Against this background, the stock market in the country is reeling. Lacking investor trust the market is in a downward slide. This is in contrast to the neighbouring countries, notably India. The regulator alone cannot save the market unless there is trust between the investors and the owners of business. The effort to stem the tide through floor pricing has not worked. To the contrary this may be the reason for current woes leading to a loss of trust among the investors. Could the owners of businesses help? To the contrary, they are seen on the back track such as cutting down on dividends in spite of high profits. Paying of divided has a cultural norm in the country unlike the western world where payment by companies such as Microsoft is minimal. Is it taking advantage of the situation such as we now see in everyday commodities?

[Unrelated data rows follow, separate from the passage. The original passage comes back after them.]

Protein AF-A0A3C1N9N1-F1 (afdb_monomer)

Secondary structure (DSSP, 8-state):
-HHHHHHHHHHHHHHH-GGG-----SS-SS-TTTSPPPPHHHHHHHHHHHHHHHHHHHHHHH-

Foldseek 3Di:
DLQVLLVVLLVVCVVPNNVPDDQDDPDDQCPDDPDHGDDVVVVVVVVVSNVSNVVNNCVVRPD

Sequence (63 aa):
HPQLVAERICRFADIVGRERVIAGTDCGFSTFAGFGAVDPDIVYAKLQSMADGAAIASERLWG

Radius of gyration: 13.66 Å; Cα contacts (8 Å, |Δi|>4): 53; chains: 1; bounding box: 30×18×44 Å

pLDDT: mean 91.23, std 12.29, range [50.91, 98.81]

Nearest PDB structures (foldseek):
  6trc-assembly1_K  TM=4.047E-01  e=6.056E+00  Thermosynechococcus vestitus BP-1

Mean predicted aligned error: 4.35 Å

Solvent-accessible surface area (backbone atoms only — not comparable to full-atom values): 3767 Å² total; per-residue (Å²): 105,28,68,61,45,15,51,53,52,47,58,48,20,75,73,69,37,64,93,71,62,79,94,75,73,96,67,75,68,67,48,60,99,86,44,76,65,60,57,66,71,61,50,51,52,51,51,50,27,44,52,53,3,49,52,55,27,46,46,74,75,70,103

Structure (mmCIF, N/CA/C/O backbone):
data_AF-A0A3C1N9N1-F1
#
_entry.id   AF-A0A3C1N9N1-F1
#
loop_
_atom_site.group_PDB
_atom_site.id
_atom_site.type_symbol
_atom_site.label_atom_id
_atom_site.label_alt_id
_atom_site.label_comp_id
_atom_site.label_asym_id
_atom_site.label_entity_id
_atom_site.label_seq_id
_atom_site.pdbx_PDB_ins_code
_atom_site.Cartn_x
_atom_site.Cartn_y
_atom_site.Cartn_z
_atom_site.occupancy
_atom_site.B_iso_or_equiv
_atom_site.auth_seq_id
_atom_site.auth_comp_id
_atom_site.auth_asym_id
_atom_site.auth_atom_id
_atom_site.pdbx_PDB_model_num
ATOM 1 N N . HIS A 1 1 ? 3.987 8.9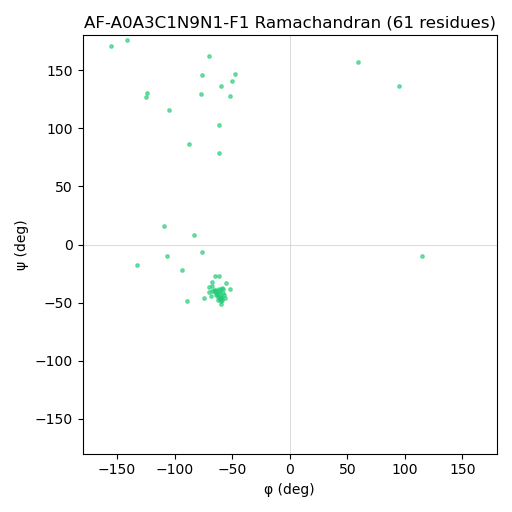28 -5.132 1.00 90.69 1 HIS A N 1
ATOM 2 C CA . HIS A 1 1 ? 3.359 9.800 -4.114 1.00 90.69 1 HIS A CA 1
ATOM 3 C C . HIS A 1 1 ? 2.798 8.949 -2.970 1.00 90.69 1 HIS A C 1
ATOM 5 O O . HIS A 1 1 ? 1.647 8.527 -3.059 1.00 90.69 1 HIS A O 1
ATOM 11 N N . PRO A 1 2 ? 3.577 8.693 -1.903 1.00 97.94 2 PRO A N 1
ATOM 12 C CA . PRO A 1 2 ? 3.164 7.823 -0.792 1.00 97.94 2 PRO A CA 1
ATOM 13 C C . PRO A 1 2 ? 1.871 8.255 -0.090 1.00 97.94 2 PRO A C 1
ATOM 15 O O . PRO A 1 2 ? 1.025 7.422 0.213 1.00 97.94 2 PRO A O 1
ATOM 18 N N . GLN A 1 3 ? 1.660 9.565 0.090 1.00 98.44 3 GLN A N 1
ATOM 19 C CA . GLN A 1 3 ? 0.465 10.099 0.762 1.00 98.44 3 GLN A CA 1
ATOM 20 C C . GLN A 1 3 ? -0.842 9.731 0.047 1.00 98.44 3 GLN A C 1
ATOM 22 O O . GLN A 1 3 ? -1.821 9.379 0.699 1.00 98.44 3 GLN A O 1
ATOM 27 N N . LEU A 1 4 ? -0.841 9.747 -1.291 1.00 98.06 4 LEU A N 1
ATOM 28 C CA . LEU A 1 4 ? -2.005 9.353 -2.089 1.00 98.06 4 LEU A CA 1
ATOM 29 C C . LEU A 1 4 ? -2.264 7.842 -2.008 1.00 98.06 4 LEU A C 1
ATOM 31 O O . LEU A 1 4 ? -3.414 7.4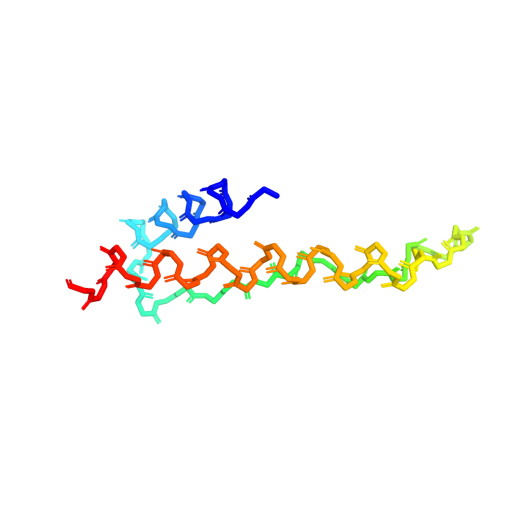12 -1.990 1.00 98.06 4 LEU A O 1
ATOM 35 N N . VAL A 1 5 ? -1.205 7.027 -1.957 1.00 98.38 5 VAL A N 1
ATOM 36 C CA . VAL A 1 5 ? -1.343 5.580 -1.731 1.00 98.38 5 VAL A CA 1
ATOM 37 C C . VAL A 1 5 ? -1.975 5.330 -0.362 1.00 98.38 5 VAL A C 1
ATOM 39 O O . VAL A 1 5 ? -2.957 4.596 -0.277 1.00 98.38 5 VAL A O 1
ATOM 42 N N . ALA A 1 6 ? -1.478 5.996 0.683 1.00 98.69 6 ALA A N 1
ATOM 43 C CA . ALA A 1 6 ? -2.004 5.863 2.037 1.00 98.69 6 ALA A CA 1
ATOM 44 C C . ALA A 1 6 ? -3.484 6.267 2.131 1.00 98.69 6 ALA A C 1
ATOM 46 O O . ALA A 1 6 ? -4.293 5.548 2.714 1.00 98.69 6 ALA A O 1
ATOM 47 N N . GLU A 1 7 ? -3.849 7.395 1.514 1.00 98.56 7 GLU A N 1
ATOM 48 C CA . GLU A 1 7 ? -5.234 7.864 1.427 1.00 98.56 7 GLU A CA 1
ATOM 49 C C . GLU A 1 7 ? -6.150 6.816 0.780 1.00 98.56 7 GLU A C 1
ATOM 51 O O . GLU A 1 7 ? -7.225 6.525 1.302 1.00 98.56 7 GLU A O 1
ATOM 56 N N . ARG A 1 8 ? -5.723 6.213 -0.336 1.00 98.25 8 ARG A N 1
ATOM 57 C CA . ARG A 1 8 ? -6.507 5.180 -1.030 1.00 98.25 8 ARG A CA 1
ATOM 58 C C . ARG A 1 8 ? -6.689 3.929 -0.180 1.00 98.25 8 ARG A C 1
ATOM 60 O O . ARG A 1 8 ? -7.800 3.415 -0.124 1.00 98.25 8 ARG A O 1
ATOM 67 N N . ILE A 1 9 ? -5.634 3.464 0.492 1.00 98.62 9 ILE A N 1
ATOM 68 C CA . ILE A 1 9 ? -5.715 2.306 1.393 1.00 98.62 9 ILE A CA 1
ATOM 69 C C . ILE A 1 9 ? -6.731 2.576 2.508 1.00 98.62 9 ILE A C 1
ATOM 71 O O . ILE A 1 9 ? -7.614 1.750 2.722 1.00 98.62 9 ILE A O 1
ATOM 75 N N . CYS A 1 10 ? -6.659 3.745 3.158 1.00 98.69 10 CYS A N 1
ATOM 76 C CA . CYS A 1 10 ? -7.592 4.114 4.227 1.00 98.69 10 CYS A CA 1
ATOM 77 C C . CYS A 1 10 ? -9.041 4.151 3.718 1.00 98.69 10 CYS A C 1
ATOM 79 O O . CYS A 1 10 ? -9.911 3.531 4.316 1.00 98.69 10 CYS A O 1
ATOM 81 N N . ARG A 1 11 ? -9.288 4.766 2.552 1.00 98.56 11 ARG A N 1
ATOM 82 C CA . ARG A 1 11 ? -10.630 4.803 1.944 1.00 98.56 11 ARG A CA 1
ATOM 83 C C . ARG A 1 11 ? -11.209 3.409 1.696 1.00 98.56 11 ARG A C 1
ATOM 85 O O . ARG A 1 11 ? -12.394 3.199 1.921 1.00 98.56 11 ARG A O 1
ATOM 92 N N . PHE A 1 12 ? -10.407 2.455 1.218 1.00 98.50 12 PHE A N 1
ATOM 93 C CA . PHE A 1 12 ? -10.885 1.079 1.055 1.00 98.50 12 PHE A CA 1
ATOM 94 C C . PHE A 1 12 ? -11.097 0.392 2.404 1.00 98.50 12 PHE A C 1
ATOM 96 O O . PHE A 1 12 ? -12.109 -0.285 2.579 1.00 98.50 12 PHE A O 1
ATOM 103 N N . ALA A 1 13 ? -10.197 0.598 3.367 1.00 98.50 13 ALA A N 1
ATOM 104 C CA . ALA A 1 13 ? -10.336 0.063 4.716 1.00 98.50 13 ALA A CA 1
ATOM 105 C C . ALA A 1 13 ? -11.630 0.541 5.403 1.00 98.50 13 ALA A C 1
ATOM 107 O O . ALA A 1 13 ? -12.282 -0.270 6.056 1.00 98.50 13 ALA A O 1
ATOM 108 N N . ASP A 1 14 ? -12.049 1.792 5.185 1.00 98.31 14 ASP A N 1
ATOM 109 C CA . ASP A 1 14 ? -13.312 2.344 5.701 1.00 98.31 14 ASP A CA 1
ATOM 110 C C . ASP A 1 14 ? -14.554 1.652 5.113 1.00 98.31 14 ASP A C 1
ATOM 112 O O . ASP A 1 14 ? -15.604 1.598 5.751 1.00 98.31 14 ASP A O 1
ATOM 116 N N . ILE A 1 15 ? -14.446 1.106 3.897 1.00 98.44 15 ILE A N 1
ATOM 117 C CA . ILE A 1 15 ? -15.558 0.450 3.196 1.00 98.44 15 ILE A CA 1
ATOM 118 C C . ILE A 1 15 ? -15.618 -1.041 3.532 1.00 98.44 15 ILE A C 1
ATOM 120 O O . ILE A 1 15 ? -16.691 -1.573 3.814 1.00 98.44 15 ILE A O 1
ATOM 124 N N . VAL A 1 16 ? -14.483 -1.742 3.451 1.00 98.38 16 VAL A N 1
ATOM 125 C CA . VAL A 1 16 ? -14.450 -3.213 3.540 1.00 98.38 16 VAL A CA 1
ATOM 126 C C . VAL A 1 16 ? -13.897 -3.747 4.859 1.00 98.38 16 VAL A C 1
ATOM 128 O O . VAL A 1 16 ? -14.038 -4.943 5.115 1.00 98.38 16 VAL A O 1
ATOM 131 N N . GLY A 1 17 ? -13.325 -2.888 5.705 1.00 98.25 17 GLY A N 1
ATOM 132 C CA . GLY A 1 17 ? -12.608 -3.236 6.930 1.00 98.25 17 GLY A CA 1
ATOM 133 C C . GLY A 1 17 ? -11.096 -3.352 6.705 1.00 98.25 17 GLY A C 1
ATOM 134 O O . GLY A 1 17 ? -10.651 -3.971 5.740 1.00 98.25 17 GLY A O 1
ATOM 135 N N . ARG A 1 18 ? -10.295 -2.792 7.624 1.00 97.62 18 ARG A N 1
ATOM 136 C CA . ARG A 1 18 ? -8.819 -2.727 7.527 1.00 97.62 18 ARG A CA 1
ATOM 137 C C . ARG A 1 18 ? -8.120 -4.080 7.334 1.00 97.62 18 ARG A C 1
ATOM 139 O O . ARG A 1 18 ? -7.142 -4.151 6.606 1.00 97.62 18 ARG A O 1
ATOM 146 N N . GLU A 1 19 ? -8.665 -5.153 7.904 1.00 98.06 19 GLU A N 1
ATOM 147 C CA . GLU A 1 19 ? -8.140 -6.528 7.773 1.00 98.06 19 GLU A CA 1
ATOM 148 C C . GLU A 1 19 ? -8.444 -7.180 6.414 1.00 98.06 19 GLU A C 1
ATOM 150 O O . GLU A 1 19 ? -8.012 -8.293 6.127 1.00 98.06 19 GLU A O 1
ATOM 155 N N . ARG A 1 20 ? -9.239 -6.513 5.570 1.00 98.06 20 ARG A N 1
ATOM 156 C CA . ARG A 1 20 ? -9.700 -7.025 4.272 1.00 98.06 20 ARG A CA 1
ATOM 157 C C . ARG A 1 20 ? -9.051 -6.303 3.092 1.00 98.06 20 ARG A C 1
ATOM 159 O O . ARG A 1 20 ? -9.543 -6.409 1.971 1.00 98.06 20 ARG A O 1
ATOM 166 N N . VAL A 1 21 ? -7.959 -5.574 3.333 1.00 97.88 21 VAL A N 1
ATOM 167 C CA . VAL A 1 21 ? -7.253 -4.774 2.324 1.00 97.88 21 VAL A CA 1
ATOM 168 C C . VAL A 1 21 ? -5.786 -5.189 2.243 1.00 97.88 21 VAL A C 1
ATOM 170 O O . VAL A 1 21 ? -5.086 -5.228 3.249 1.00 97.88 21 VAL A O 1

Is there a role for companies to perform? First thing is the regular holding of AGMs that some of the good companies have been avoiding to the detriment of the market. In case of a problem with management, the regulator needs to be firmer. Losing investor confidence could dry up future funding through the IPOs to the detriment of the entrepreneurs. Activities of companies in terms of vertical growth are almost non-existent, limited to market promotion for products or services only. One extreme possibility in this situation, though not desirable, is the buy-back option. The example of Dell going private is well-known. With prices so low it is possible that some companies will want to do so. That would at least show some activity among companies that are currently non-visible. In the past, financial institutions were more active to bolster the market through investment. This is not happening. Doing so could enable them to partner with the companies in their management thus forcing some activity. It would also have alerted the owners of being too complacent in a comfort zone. Some may call it interference, but the goal is to preserve interest of the shareholders. Some such intervention is already happening in the banking sector though questions remain as to their ability lacking the teeth to intervene. But why wait so long for a company to turn red or yellow? Outside expertise can be used, but not on a rotational basis among the chosen few.